I wish I had photos, but I don't. On the Cispus River, in SW Washington, the river runs high and fast during floods. It was eroding the bank during floods and threatening a road. Logs were not placed across the whole river. Instead, they made some log structures which were anchored into the river bank and those have worked to kind of slow the water down along the river bank. They've stayed put through some big floods--the river is a mountain river and untamed so prone to wander around and take out bridges and stuff. Perhaps there is a write up on that somewhere. I'll take a look.


----------



## catbuster (Mar 15, 2020)

Removing obstacles in a water flow only allows water to move faster, which will increase the scouring effect. Having something in the way causes the head (energy) in the channel to drop and decreases your bank erosion.

If what you’re looking for is to shoot that water downstream as fast as possible while preventing bank erosion, then you have to line the channel. That will take away the “natural” look but achieve that goal. Just prepare to pay up. Channel lining (cyclopean rip rap) is a halfway decent solution, as would be a gabion basket wall.

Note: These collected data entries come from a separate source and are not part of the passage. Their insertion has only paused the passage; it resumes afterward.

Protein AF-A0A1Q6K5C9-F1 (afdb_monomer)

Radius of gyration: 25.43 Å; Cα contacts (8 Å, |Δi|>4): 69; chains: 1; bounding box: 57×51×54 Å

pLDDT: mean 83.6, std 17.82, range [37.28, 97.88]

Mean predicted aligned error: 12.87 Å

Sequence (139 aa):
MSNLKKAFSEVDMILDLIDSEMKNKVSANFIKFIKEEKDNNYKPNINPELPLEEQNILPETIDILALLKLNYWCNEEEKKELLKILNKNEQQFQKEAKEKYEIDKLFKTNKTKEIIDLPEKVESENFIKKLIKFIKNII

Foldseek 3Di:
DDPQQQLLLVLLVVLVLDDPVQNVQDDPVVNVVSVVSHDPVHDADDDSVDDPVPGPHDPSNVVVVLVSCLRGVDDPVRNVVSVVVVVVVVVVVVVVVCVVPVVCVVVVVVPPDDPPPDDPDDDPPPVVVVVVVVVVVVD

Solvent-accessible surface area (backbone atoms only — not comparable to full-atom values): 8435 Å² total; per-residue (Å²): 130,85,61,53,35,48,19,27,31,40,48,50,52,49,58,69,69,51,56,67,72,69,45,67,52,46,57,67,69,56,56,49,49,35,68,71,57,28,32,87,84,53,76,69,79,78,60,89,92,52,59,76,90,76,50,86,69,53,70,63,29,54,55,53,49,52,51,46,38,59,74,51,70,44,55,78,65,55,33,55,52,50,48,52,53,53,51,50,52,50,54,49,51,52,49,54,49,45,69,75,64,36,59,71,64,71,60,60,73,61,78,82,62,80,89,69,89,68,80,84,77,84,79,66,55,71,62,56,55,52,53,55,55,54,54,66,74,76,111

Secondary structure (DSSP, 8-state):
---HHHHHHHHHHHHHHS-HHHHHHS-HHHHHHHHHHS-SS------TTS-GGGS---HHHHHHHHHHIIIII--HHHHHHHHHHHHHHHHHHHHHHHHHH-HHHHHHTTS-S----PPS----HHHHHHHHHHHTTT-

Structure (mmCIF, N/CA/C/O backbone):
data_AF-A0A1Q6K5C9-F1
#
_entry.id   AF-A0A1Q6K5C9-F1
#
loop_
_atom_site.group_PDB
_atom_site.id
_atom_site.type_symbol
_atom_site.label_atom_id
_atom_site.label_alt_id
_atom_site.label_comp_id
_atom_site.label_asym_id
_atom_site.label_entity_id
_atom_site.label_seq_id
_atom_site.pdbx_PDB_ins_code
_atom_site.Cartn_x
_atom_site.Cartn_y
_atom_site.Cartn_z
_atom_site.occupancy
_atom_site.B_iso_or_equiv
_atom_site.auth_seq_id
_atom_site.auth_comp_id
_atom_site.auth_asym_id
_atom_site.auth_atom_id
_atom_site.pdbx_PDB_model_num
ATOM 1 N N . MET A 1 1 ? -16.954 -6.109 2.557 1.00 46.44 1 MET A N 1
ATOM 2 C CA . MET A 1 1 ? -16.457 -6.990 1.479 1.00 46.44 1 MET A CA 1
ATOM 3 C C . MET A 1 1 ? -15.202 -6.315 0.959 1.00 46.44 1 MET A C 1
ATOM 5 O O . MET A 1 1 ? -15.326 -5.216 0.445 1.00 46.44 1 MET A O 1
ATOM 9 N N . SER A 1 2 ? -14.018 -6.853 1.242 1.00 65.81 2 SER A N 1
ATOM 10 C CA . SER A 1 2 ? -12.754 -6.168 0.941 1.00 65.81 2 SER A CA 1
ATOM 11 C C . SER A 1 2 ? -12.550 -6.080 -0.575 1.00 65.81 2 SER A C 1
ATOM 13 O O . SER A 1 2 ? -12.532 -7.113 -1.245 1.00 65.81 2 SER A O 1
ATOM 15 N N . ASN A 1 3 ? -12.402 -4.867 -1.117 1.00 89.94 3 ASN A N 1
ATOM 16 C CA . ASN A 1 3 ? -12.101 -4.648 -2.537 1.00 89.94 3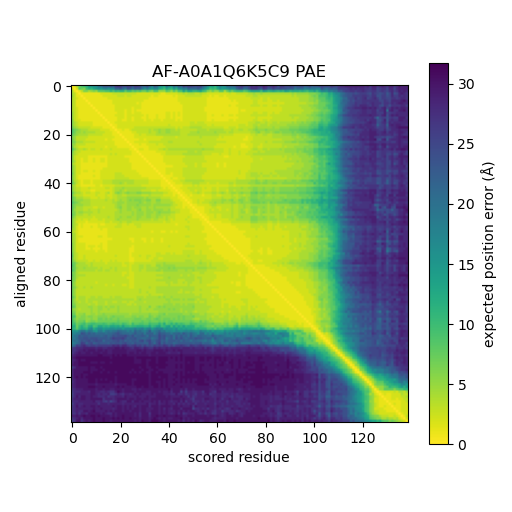 ASN A CA 1
ATOM 17 C C . ASN A 1 3 ? -10.598 -4.820 -2.837 1.00 89.94 3 ASN A C 1
ATOM 19 O O . ASN A 1 3 ? -10.103 -4.312 -3.839 1.00 89.94 3 ASN A O 1
ATOM 23 N N . LEU A 1 4 ? -9.865 -5.563 -2.000 1.00 95.31 4 LEU A N 1
ATOM 24 C CA . LEU A 1 4 ? -8.403 -5.634 -2.029 1.00 95.31 4 LEU A CA 1
ATOM 25 C C . LEU A 1 4 ? -7.835 -6.088 -3.378 1.00 95.31 4 LEU A C 1
ATOM 27 O O . LEU A 1 4 ? -6.871 -5.504 -3.854 1.00 95.31 4 LEU A O 1
ATOM 31 N N . LYS A 1 5 ? -8.456 -7.071 -4.045 1.00 96.81 5 LYS A N 1
ATOM 32 C CA . LYS A 1 5 ? -8.001 -7.506 -5.379 1.00 96.81 5 LYS A CA 1
ATOM 33 C C . LYS A 1 5 ? -8.161 -6.417 -6.441 1.00 96.81 5 LYS A C 1
ATOM 35 O O . LYS A 1 5 ? -7.309 -6.286 -7.310 1.00 96.81 5 LYS A O 1
ATOM 40 N N . LYS A 1 6 ? -9.223 -5.612 -6.357 1.00 97.31 6 LYS A N 1
ATOM 41 C CA . LYS A 1 6 ? -9.422 -4.458 -7.246 1.00 97.31 6 LYS A CA 1
ATOM 42 C C . LYS A 1 6 ? -8.418 -3.355 -6.939 1.00 97.31 6 LYS A C 1
ATOM 44 O O . LYS A 1 6 ? -7.846 -2.796 -7.866 1.00 97.31 6 LYS A O 1
ATOM 49 N N . ALA A 1 7 ? -8.150 -3.112 -5.657 1.00 97.50 7 ALA A N 1
ATOM 50 C CA . ALA A 1 7 ? -7.116 -2.179 -5.229 1.00 97.50 7 ALA A CA 1
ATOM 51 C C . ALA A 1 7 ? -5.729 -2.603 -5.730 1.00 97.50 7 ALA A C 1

Otherwise, leave the logs there unless there is a significant blockage holding up the *majority* of the flow. They’ll actually help your problem.


----------



## slowp (Mar 15, 2020)

If you are interested, google *Engineered Log Jams* and articles and pictures will pop up. I do know the Cispus structures have really worked to stop the bank erosion and that river has had some flooding since those were put in.


----------



## jwalk2c (Mar 15, 2020)

"they made some log structures which were anchored into the river bank"
That may help, The only possible reason I can thing of that it may not is the ground is so soft in this bottom area. I think the creek bank is so tall from deposits of sand and silt left when the water recedes from past flooding. You have to go uphill to get to the edge of the creek bank . That is one reason I cut a trough to the creek was to let some of the water drain from nearby runoff. The tall creek bank was holding back runoff from hillside..


----------



## jwalk2c (Mar 15, 2020)

_"leave the logs there unless there is a significant blockage holding up the *majority* of the flow."_
That's exactly the problem I am trying to solve and describe. Each large tree that falls in causes a "significant blockage" and does indeed hold up the majority of the flow. The blockage grows until the surrounding soft banks are undermined and the water will find a way to move the blockage or cut through the bank bringing another tree down in the process. The banks do have some clay content, and the downstream neighbor I spoke of, void of tress, has a winding natural shaped creek, with out erosion. Mine is relatively straight in comparison. I do appreciate yours and everyone's comments. It has given me a lot to think about.


----------



## jwalk2c (Mar 15, 2020)

northmanlogging said:


> 5/8 bog standard cable, avoid anything with too course of wire pattern, or too fine, one will kink and break the other with will fray and break... Now having said that, I've done some pretty dumb stuff with 1/4 aircraft cable and made it work, 3/8-1/2" cable works good as long as your careful not to pull real hard, same with 9/16, but 5/8 will put up with a lot of stupid before it breaks
> 
> use chains or proper cable chokers, available through Bailey's online and cheap. (actually I'm pretty sure you can get 5/8's cable through them as well)
> 
> ...


Thank you for the advice. Yea I have used some pretty small cable myself in felling trees. 
Your correct. Webbing has no abrasion resistance. I wrapped on end around a bucket tooth trying to lift one log, that 4 in. strap snapped instantly.
Just took you guys here to confirm this before I actually realized it.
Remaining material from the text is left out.